BMJ 1994; 308 doi: https://doi.org/10.1136/bmj.308.6941.1384 (Published 28 May 1994) Cite this as: BMJ 1994;308:1384
  1. S A McKenzie

    In 1971 Pierson and colleagues showed that in children with acute asthma, intravenous aminophylline provided additional benefit when added to a regimen of hydrocortisone and sympathomimetic drugs.1 As these drugs are pharmacologically different and each causes bronchodilatation it seemed reasonable that together their effect would be additive. For children with poor pulmonary function (peak flow <25% expected) or with hypercapnoea (arterial carbon dioxide pressure >5 kPa) this combination seemed to work2: less severely ill children recovered when given oral prednisolone and nebulisedsalbutamol and did not need inpatient care.

    For nearly 20 years children with acute asthma have been managed along these lines. Recent practice, however, has seen the intravenous treatment of children with severe asthma replaced by the regimen now used to treat less severely ill children: oral prednisolone and nebulised β agonists. This combination seems to be efficacious and free of serious side effects and is now recommended for all but life threatening asthma.3 What then is the role of aminophylline in the management of acute asthma in children?

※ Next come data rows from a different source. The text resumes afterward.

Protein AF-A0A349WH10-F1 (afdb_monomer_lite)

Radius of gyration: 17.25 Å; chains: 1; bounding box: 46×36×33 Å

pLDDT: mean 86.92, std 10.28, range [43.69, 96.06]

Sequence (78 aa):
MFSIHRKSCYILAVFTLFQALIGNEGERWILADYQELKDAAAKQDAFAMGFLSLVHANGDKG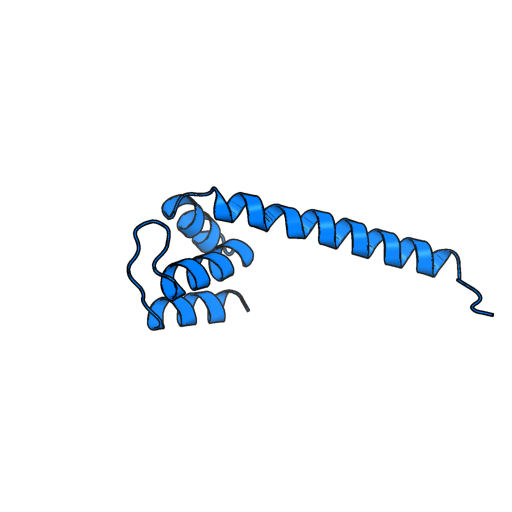QDISYADALNFAEVAA

Structure (mmCIF, N/CA/C/O backbone):
data_AF-A0A349WH10-F1
#
_entry.id   AF-A0A349WH10-F1
#
loop_
_atom_site.group_PDB
_atom_site.id
_atom_site.type_symbol
_atom_site.label_atom_id
_atom_site.label_alt_id
_atom_site.label_comp_id
_atom_site.label_asym_id
_atom_site.label_entity_id
_atom_site.label_seq_id
_atom_site.pdbx_PDB_ins_code
_atom_site.Cartn_x
_atom_site.Cartn_y
_atom_site.Cartn_z
_atom_site.occupancy
_atom_site.B_iso_or_equiv
_atom_site.auth_seq_id
_atom_site.auth_comp_id
_atom_site.auth_asym_id
_atom_site.auth_atom_id
_atom_site.pdbx_PDB_model_num
ATOM 1 N N . MET A 1 1 ? 30.934 -25.753 -11.811 1.00 43.69 1 MET A N 1
ATOM 2 C CA . MET A 1 1 ? 31.550 -24.418 -11.971 1.00 43.69 1 MET A CA 1
ATOM 3 C C . MET A 1 1 ? 30.574 -23.573 -12.779 1.00 43.69 1 MET A C 1
ATOM 5 O O . MET A 1 1 ? 30.436 -23.805 -13.972 1.00 43.69 1 MET A O 1
ATOM 9 N N . PHE A 1 2 ? 29.773 -22.733 -12.117 1.00 56.12 2 PHE A N 1
ATOM 10 C CA . PHE A 1 2 ? 28.708 -21.974 -12.781 1.00 56.12 2 PHE A CA 1
ATOM 11 C C . PHE A 1 2 ? 29.334 -20.954 -13.737 1.00 56.12 2 PHE A C 1
ATOM 13 O O . PHE A 1 2 ? 29.984 -20.008 -13.299 1.00 56.12 2 PHE A O 1
ATOM 20 N N . SER A 1 3 ? 29.176 -21.166 -15.045 1.00 58.69 3 SER A N 1
ATOM 21 C CA . SER A 1 3 ? 29.560 -20.177 -16.052 1.00 58.69 3 SER A CA 1
ATOM 22 C C . SER A 1 3 ? 28.518 -19.064 -16.035 1.00 58.69 3 SER A C 1
ATOM 24 O O . SER A 1 3 ? 27.501 -19.118 -16.727 1.00 58.69 3 SER A O 1
ATOM 26 N N . ILE A 1 4 ? 28.737 -18.083 -15.163 1.00 64.19 4 ILE A N 1
ATOM 27 C CA . ILE A 1 4 ? 27.896 -16.897 -15.061 1.00 64.19 4 ILE A CA 1
ATOM 28 C C . ILE A 1 4 ? 28.023 -16.134 -16.380 1.00 64.19 4 ILE A C 1
ATOM 30 O O . ILE A 1 4 ? 29.041 -15.506 -16.676 1.00 64.19 4 ILE A O 1
ATOM 34 N N . HIS A 1 5 ? 26.991 -16.224 -17.214 1.00 69.12 5 HIS A N 1
ATOM 35 C CA . HIS A 1 5 ? 26.931 -15.460 -18.447 1.00 69.12 5 HIS A CA 1
ATOM 36 C C . HIS A 1 5 ? 26.799 -13.980 -18.099 1.00 69.12 5 HIS A C 1
ATOM 38 O O . HIS A 1 5 ? 25.866 -13.574 -17.411 1.00 69.12 5 HIS A O 1
ATOM 44 N N . ARG A 1 6 ? 27.719 -13.155 -18.614 1.00 73.50 6 ARG A N 1
ATOM 45 C CA . ARG A 1 6 ? 27.785 -11.704 -18.357 1.00 73.50 6 ARG A CA 1
ATOM 46 C C . ARG A 1 6 ? 26.428 -11.003 -18.538 1.00 73.50 6 ARG A C 1
ATOM 48 O O . ARG A 1 6 ? 26.094 -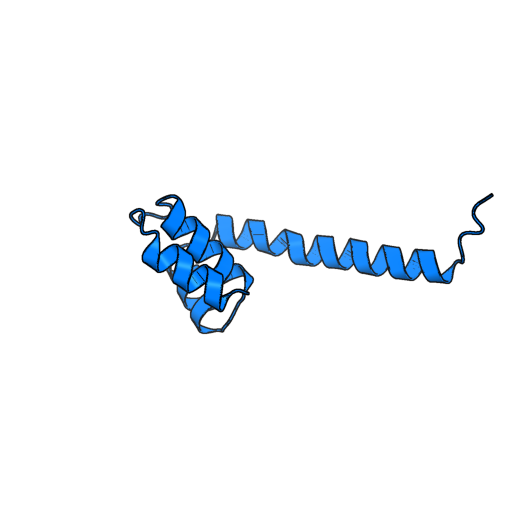10.100 -17.785 1.00 73.50 6 ARG A O 1
ATOM 55 N N . LYS A 1 7 ? 25.620 -11.466 -19.499 1.00 76.56 7 LYS A N 1
ATOM 56 C CA . LYS A 1 7 ? 24.253 -10.976 -19.748 1.00 76.56 7 LYS A CA 1
ATOM 57 C C . LYS A 1 7 ? 23.289 -11.269 -18.590 1.00 76.56 7 LYS A C 1
ATOM 59 O O . LYS A 1 7 ? 22.510 -10.399 -18.227 1.00 76.56 7 LYS A O 1
ATOM 64 N N . SER A 1 8 ? 23.376 -12.451 -17.984 1.00 81.56 8 SER A N 1
ATOM 65 C CA . SER A 1 8 ? 22.553 -12.849 -16.838 1.00 81.56 8 SER A CA 1
ATOM 66 C C . SER A 1 8 ? 22.842 -11.993 -15.603 1.00 81.56 8 SER A C 1
ATOM 68 O O . SER A 1 8 ? 21.907 -11.614 -14.910 1.00 81.56 8 SER A O 1
ATOM 70 N N . CYS A 1 9 ? 24.102 -11.605 -15.365 1.00 83.69 9 CYS A N 1
ATOM 71 C CA . CYS A 1 9 ? 24.446 -10.648 -14.304 1.00 83.69 9 CYS A CA 1
ATOM 72 C C . CYS A 1 9 ? 23.774 -9.289 -14.487 1.00 83.69 9 CYS A C 1
ATOM 74 O O . CYS A 1 9 ? 23.244 -8.744 -13.525 1.00 83.69 9 CYS A O 1
ATOM 76 N N . TYR A 1 10 ? 23.784 -8.744 -15.707 1.00 84.69 10 TYR A N 1
ATOM 77 C CA . TYR A 1 10 ? 23.144 -7.455 -15.970 1.00 84.69 10 TYR A CA 1
ATOM 78 C C . TYR A 1 10 ? 21.632 -7.522 -15.776 1.00 84.69 10 TYR A C 1
ATOM 80 O O . TYR A 1 10 ? 21.062 -6.624 -15.170 1.00 84.69 10 TYR A O 1
ATOM 88 N N . ILE A 1 11 ? 20.996 -8.601 -16.236 1.00 88.69 11 ILE A N 1
ATOM 89 C CA . ILE A 1 11 ? 19.558 -8.812 -16.039 1.00 88.69 11 ILE A CA 1
ATOM 90 C C . ILE A 1 11 ? 19.232 -8.874 -14.543 1.00 88.69 11 ILE A C 1
ATOM 92 O O . ILE A 1 11 ? 18.339 -8.169 -14.084 1.00 88.69 11 ILE A O 1
ATOM 96 N N . LEU A 1 12 ? 19.989 -9.657 -13.769 1.00 87.44 12 LEU A N 1
ATOM 97 C CA . LEU A 1 12 ? 19.798 -9.748 -12.321 1.00 87.44 12 LEU A CA 1
ATOM 98 C C . LEU A 1 12 ? 19.966 -8.388 -11.637 1.00 87.44 12 LEU A C 1
ATOM 100 O O . LEU A 1 12 ? 19.109 -8.021 -10.839 1.00 87.44 12 LEU A O 1
ATOM 104 N N . ALA A 1 13 ? 21.003 -7.625 -11.995 1.00 87.69 13 ALA A N 1
ATOM 105 C CA . ALA A 1 13 ? 21.250 -6.296 -11.440 1.00 87.69 13 ALA A CA 1
ATOM 106 C C . ALA A 1 13 ? 20.105 -5.312 -11.734 1.00 87.69 13 ALA A C 1
ATOM 108 O O . ALA A 1 13 ? 19.713 -4.552 -10.852 1.00 87.69 13 ALA A O 1
ATOM 109 N N . VAL A 1 14 ? 19.526 -5.357 -12.941 1.00 88.62 14 VAL A N 1
ATOM 110 C CA . VAL A 1 14 ? 18.348 -4.546 -13.290 1.00 88.62 14 VAL A CA 1
ATOM 111 C C . VAL A 1 14 ? 17.165 -4.899 -12.393 1.00 88.62 14 VAL A C 1
ATOM 113 O O . VAL A 1 14 ? 16.552 -3.995 -11.837 1.00 88.62 14 VAL A O 1
ATOM 116 N N . PHE A 1 15 ? 16.880 -6.186 -12.179 1.00 89.06 15 PHE A N 1
ATOM 117 C CA . PHE A 1 15 ? 15.795 -6.594 -11.281 1.00 89.06 15 PHE A CA 1
ATOM 118 C C . PHE A 1 15 ? 16.039 -6.171 -9.830 1.00 89.06 15 PHE A C 1
ATOM 120 O O . PHE A 1 15 ? 15.107 -5.713 -9.174 1.00 89.06 15 PHE A O 1
ATOM 127 N N . THR A 1 16 ? 17.279 -6.261 -9.336 1.00 85.56 16 THR A N 1
ATOM 128 C CA . THR A 1 16 ? 17.595 -5.846 -7.956 1.00 85.56 16 THR A CA 1
ATOM 129 C C . THR A 1 16 ? 17.407 -4.341 -7.768 1.00 85.56 16 THR A C 1
ATOM 131 O O . THR A 1 16 ? 16.832 -3.908 -6.773 1.00 85.56 16 THR A O 1
ATOM 134 N N . LEU A 1 17 ? 17.837 -3.537 -8.746 1.00 85.69 17 LEU A N 1
ATOM 135 C CA . LEU A 1 17 ? 17.624 -2.087 -8.742 1.00 85.69 17 LEU A CA 1
ATOM 136 C C . LEU A 1 17 ? 16.136 -1.729 -8.836 1.00 85.69 17 LEU A C 1
ATOM 138 O O . LEU A 1 17 ? 15.683 -0.820 -8.147 1.00 85.69 17 LEU A O 1
ATOM 142 N N . PHE A 1 18 ? 15.364 -2.462 -9.642 1.00 83.25 18 PHE A N 1
ATOM 143 C CA . PHE A 1 18 ? 13.924 -2.241 -9.780 1.00 83.25 18 PHE A CA 1
ATOM 144 C C . PHE A 1 18 ? 13.169 -2.554 -8.480 1.00 83.25 18 PHE A C 1
ATOM 146 O O . PHE A 1 18 ? 12.287 -1.801 -8.082 1.00 83.25 18 PHE A O 1
ATOM 153 N N . GLN A 1 19 ? 13.559 -3.618 -7.770 1.00 80.69 19 GLN A N 1
ATOM 154 C CA . GLN A 1 19 ? 13.013 -3.940 -6.449 1.00 80.69 19 GLN A CA 1
ATOM 155 C C . GLN A 1 19 ? 13.350 -2.876 -5.402 1.00 80.69 19 GLN A C 1
ATOM 157 O O . GLN A 1 19 ? 12.490 -2.539 -4.596 1.00 80.69 19 GLN A O 1
ATOM 162 N N . ALA A 1 20 ? 14.566 -2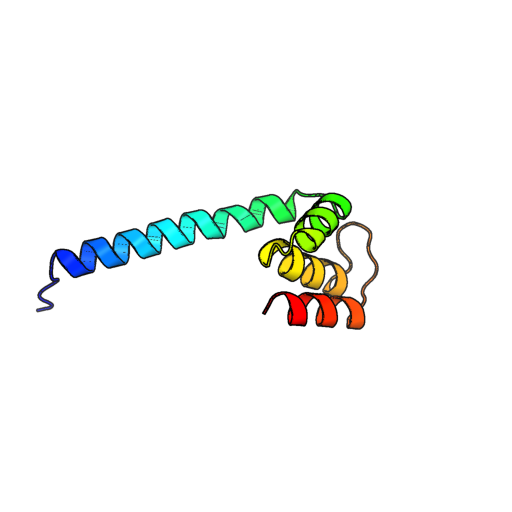.323 -5.427 1.00 78.25 20 ALA A N 1
ATOM 163 C CA . ALA A 1 20 ? 14.947 -1.228 -4.537 1.00 78.25 20 ALA A CA 1
ATOM 164 C C . ALA A 1 20 ? 14.136 0.049 -4.817 1.00 78.25 20 ALA A C 1
ATOM 166 O O . ALA A 1 20 ? 13.717 0.725 -3.882 1.00 78.25 20 ALA A O 1
ATOM 167 N N . LEU A 1 21 ? 13.873 0.346 -6.095 1.00 73.69 21 LEU A N 1
ATOM 168 C CA . LEU A 1 21 ? 13.042 1.481 -6.496 1.00 73.69 21 LEU A CA 1
ATOM 169 C C . LEU A 1 21 ? 11.595 1.319 -6.005 1.00 73.69 21 LEU A C 1
ATOM 171 O O . LEU A 1 21 ? 11.041 2.246 -5.426 1.00 73.69 21 LEU A O 1
ATOM 175 N N . ILE A 1 22 ? 11.011 0.130 -6.187 1.00 74.62 22 ILE A N 1
ATOM 176 C CA . ILE A 1 22 ? 9.641 -0.180 -5.750 1.00 74.62 22 ILE A CA 1
ATOM 177 C C . ILE A 1 22 ? 9.535 -0.221 -4.220 1.00 74.62 22 ILE A C 1
ATOM 179 O O . ILE A 1 22 ? 8.579 0.298 -3.653 1.00 74.62 22 ILE A O 1
ATOM 183 N N . GLY A 1 23 ? 10.515 -0.816 -3.534 1.00 69.06 23 GLY A N 1
ATOM 184 C CA . GLY A 1 23 ? 10.514 -0.934 -2.074 1.00 69.06 23 GLY A CA 1
ATOM 185 C C . GLY A 1 23 ? 10.511 0.418 -1.355 1.00 69.06 23 GLY A C 1
ATOM 186 O O . GLY A 1 23 ? 10.002 0.514 -0.241 1.00 69.06 23 GLY A O 1
ATOM 187 N N . ASN A 1 24 ? 11.010 1.469 -2.009 1.00 71.88 24 ASN A N 1
ATOM 188 C CA . ASN A 1 24 ? 11.014 2.826 -1.470 1.00 71.88 24 ASN A CA 1
ATOM 189 C C . ASN A 1 24 ? 9.610 3.463 -1.396 1.00 71.88 24 ASN A C 1
ATOM 191 O O . ASN A 1 24 ? 9.403 4.386 -0.612 1.00 71.88 24 ASN A O 1
ATOM 195 N N . GLU A 1 25 ? 8.623 2.968 -2.153 1.00 75.50 25 GLU A N 1
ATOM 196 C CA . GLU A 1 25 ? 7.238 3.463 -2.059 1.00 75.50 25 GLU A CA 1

    Several recent articles are relevant. Singh and Kumar reported that in a group of moderately ill inpatients a single dose of oral prednisolone 1.5 mg/kg together with salbutamol given continuously by nebuliser at a dose of 0.15 mg/kg/h resulted in more rapid improvement than intravenous aminophylline at 0.9 mg/kg/h given wit intravenous hydrocortisone and intermittent nebulised salbutamol. Unlike those receiving the aminophylline regimen, most children who received the continuous salbutamol regimen had peak expiratory flows of >75% expected at 24 hours and could be discharged from hospital.4 Other studies have shown that in children with moderately severe asthma no appreciable benefit resulted from adding intravenous aminophylline to nebulised salbutamol and intravenous steroids in terms of clinical improvement and the time for which supplemental oxygen was needed*RF 5 or the rate of improvement in pulmonary function.6,7 No study has examined the value of aminophylline in children with very severe acute asthma who need or may need ventilatory support. The most likely explanation for the lack of added benefit from aminophylline in recent studies is the difference between the sympathomimetic drugs used now and those used in earlier work. Modern β agonists act for longer and are probably used in larger equivalent doses than their predecessors, such as isoprenaline.

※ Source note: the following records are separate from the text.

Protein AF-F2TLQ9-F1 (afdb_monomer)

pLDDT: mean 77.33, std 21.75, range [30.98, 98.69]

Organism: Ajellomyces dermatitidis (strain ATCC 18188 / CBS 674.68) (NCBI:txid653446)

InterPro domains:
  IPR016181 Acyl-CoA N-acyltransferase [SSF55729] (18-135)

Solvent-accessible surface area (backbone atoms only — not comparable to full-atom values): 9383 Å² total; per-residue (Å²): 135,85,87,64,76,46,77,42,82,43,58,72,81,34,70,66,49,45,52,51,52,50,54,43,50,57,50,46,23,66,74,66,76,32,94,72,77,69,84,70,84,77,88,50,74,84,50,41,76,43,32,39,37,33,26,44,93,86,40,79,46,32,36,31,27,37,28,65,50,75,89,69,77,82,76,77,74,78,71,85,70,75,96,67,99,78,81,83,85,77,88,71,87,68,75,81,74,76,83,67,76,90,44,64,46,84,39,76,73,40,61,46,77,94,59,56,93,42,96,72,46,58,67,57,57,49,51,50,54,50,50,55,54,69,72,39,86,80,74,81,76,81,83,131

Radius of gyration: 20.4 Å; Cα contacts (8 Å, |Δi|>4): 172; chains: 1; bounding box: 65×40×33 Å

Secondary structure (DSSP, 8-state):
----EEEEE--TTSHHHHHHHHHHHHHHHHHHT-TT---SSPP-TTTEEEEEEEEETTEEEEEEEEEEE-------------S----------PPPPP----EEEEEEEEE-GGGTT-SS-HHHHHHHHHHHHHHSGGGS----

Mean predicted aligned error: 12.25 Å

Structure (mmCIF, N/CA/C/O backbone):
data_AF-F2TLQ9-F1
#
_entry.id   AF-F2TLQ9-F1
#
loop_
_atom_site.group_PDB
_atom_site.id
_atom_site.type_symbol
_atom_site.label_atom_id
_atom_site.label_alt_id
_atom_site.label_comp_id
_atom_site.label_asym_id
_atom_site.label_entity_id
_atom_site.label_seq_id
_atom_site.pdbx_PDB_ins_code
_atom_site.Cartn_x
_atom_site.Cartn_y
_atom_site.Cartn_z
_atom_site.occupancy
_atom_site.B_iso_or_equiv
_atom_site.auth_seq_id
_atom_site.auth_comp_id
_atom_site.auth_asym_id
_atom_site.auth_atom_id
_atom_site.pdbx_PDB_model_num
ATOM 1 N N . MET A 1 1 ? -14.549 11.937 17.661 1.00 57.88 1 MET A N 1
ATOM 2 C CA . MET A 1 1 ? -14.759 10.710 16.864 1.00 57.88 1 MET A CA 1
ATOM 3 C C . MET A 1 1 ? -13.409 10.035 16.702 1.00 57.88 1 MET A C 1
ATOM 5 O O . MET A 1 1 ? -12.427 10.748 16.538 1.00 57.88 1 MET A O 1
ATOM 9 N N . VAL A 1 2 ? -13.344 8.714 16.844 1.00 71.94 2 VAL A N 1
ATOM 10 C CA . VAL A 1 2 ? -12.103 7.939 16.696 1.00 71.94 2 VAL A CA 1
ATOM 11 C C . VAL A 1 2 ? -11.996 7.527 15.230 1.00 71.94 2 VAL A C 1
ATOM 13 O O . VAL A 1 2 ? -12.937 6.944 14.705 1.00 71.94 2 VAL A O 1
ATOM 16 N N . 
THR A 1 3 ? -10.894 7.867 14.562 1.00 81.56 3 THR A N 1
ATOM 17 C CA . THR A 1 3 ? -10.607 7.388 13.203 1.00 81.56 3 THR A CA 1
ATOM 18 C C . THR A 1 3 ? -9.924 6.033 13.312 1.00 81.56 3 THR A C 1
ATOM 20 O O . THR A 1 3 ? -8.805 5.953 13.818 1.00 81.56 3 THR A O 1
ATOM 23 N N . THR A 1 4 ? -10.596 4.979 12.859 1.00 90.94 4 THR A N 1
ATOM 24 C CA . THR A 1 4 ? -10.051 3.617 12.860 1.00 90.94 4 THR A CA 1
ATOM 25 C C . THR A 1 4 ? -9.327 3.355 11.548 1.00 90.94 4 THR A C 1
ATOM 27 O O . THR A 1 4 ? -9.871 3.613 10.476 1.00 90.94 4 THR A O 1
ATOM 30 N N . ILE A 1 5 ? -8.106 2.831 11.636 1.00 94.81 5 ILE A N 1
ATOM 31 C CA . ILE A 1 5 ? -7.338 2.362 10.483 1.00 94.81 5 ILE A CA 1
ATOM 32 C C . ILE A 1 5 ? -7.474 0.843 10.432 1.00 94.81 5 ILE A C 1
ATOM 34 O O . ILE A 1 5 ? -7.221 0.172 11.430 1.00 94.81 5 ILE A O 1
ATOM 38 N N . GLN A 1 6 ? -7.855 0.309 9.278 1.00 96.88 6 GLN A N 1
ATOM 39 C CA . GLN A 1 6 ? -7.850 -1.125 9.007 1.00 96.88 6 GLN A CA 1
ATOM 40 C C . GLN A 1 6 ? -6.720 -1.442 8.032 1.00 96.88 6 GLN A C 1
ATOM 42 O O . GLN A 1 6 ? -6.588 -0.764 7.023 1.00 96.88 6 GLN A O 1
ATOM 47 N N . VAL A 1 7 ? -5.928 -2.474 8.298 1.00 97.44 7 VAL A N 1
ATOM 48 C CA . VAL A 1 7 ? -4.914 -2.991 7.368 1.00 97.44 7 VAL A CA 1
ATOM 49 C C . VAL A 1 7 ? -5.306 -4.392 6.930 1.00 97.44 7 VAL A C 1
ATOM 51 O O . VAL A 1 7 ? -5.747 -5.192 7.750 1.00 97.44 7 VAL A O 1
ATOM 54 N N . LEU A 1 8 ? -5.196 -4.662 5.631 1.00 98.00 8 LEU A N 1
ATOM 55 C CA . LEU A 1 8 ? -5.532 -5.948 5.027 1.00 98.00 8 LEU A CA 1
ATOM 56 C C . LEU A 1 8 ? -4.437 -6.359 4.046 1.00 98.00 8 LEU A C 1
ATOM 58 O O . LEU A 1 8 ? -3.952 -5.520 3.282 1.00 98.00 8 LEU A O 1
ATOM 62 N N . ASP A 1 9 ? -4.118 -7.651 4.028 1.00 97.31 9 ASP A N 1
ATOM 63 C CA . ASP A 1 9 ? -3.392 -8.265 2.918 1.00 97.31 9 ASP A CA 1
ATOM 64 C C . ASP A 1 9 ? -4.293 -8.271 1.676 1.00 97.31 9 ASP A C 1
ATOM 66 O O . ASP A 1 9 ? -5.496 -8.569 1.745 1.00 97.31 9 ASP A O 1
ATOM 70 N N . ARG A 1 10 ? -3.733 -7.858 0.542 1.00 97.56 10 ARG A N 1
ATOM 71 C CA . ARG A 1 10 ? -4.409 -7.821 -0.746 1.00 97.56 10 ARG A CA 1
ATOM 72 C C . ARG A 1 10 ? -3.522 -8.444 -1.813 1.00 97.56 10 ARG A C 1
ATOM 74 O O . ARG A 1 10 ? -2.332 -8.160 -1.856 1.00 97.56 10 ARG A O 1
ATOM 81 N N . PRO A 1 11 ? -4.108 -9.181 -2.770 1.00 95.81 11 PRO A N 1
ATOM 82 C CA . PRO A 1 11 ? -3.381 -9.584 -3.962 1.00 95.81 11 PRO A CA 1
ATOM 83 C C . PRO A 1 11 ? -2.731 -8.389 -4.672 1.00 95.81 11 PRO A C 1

    Although some anxiety about cardiotoxicity always exists when aminophylline is used in adults, in children there is much less concern about this potentially serious side effect. In a group of clinically stable asthmatic children who underwent Holter monitoring and a maximal treadmill exercise test, neither theophylline alone nor theophylline combined with salbutamol was associated with any substantial adverse cardiovascular effect, including arrhythmias.8 Nausea, vomiting, headache, and abdominal pain were more common in children with acute asthma who received aminophylline as well as salbutamol.7

    Aminophylline therefore seems to have nothing to add to corticosteroids (either oral prednisolone or intravenous hydrocortisone) and a nebulised β agonist in the hospital treatment of acute asthma for most children. But two groups need further consideration. As the value of aminophylline in life threatening asthma is unknown, withholding it seems unreasonable as a small benefit could make a large difference in outcome. For those children who do not improve when given a corticosteroid and β agonist consideration could be given to adding aminophylline as well as excluding alternative or coexisting diagnoses, such as an inhaled foreign body or pneumonia.

    The second group the needs to be considered is children in developing countries and countries in eastern Europe and the former Soviet Union. In these countries aminophylline is cheaper and readily available more than β agonists. For as long as this is true aminophylline will remain a valuable drug for many children in the world who need treatment in hospital for acute asthma.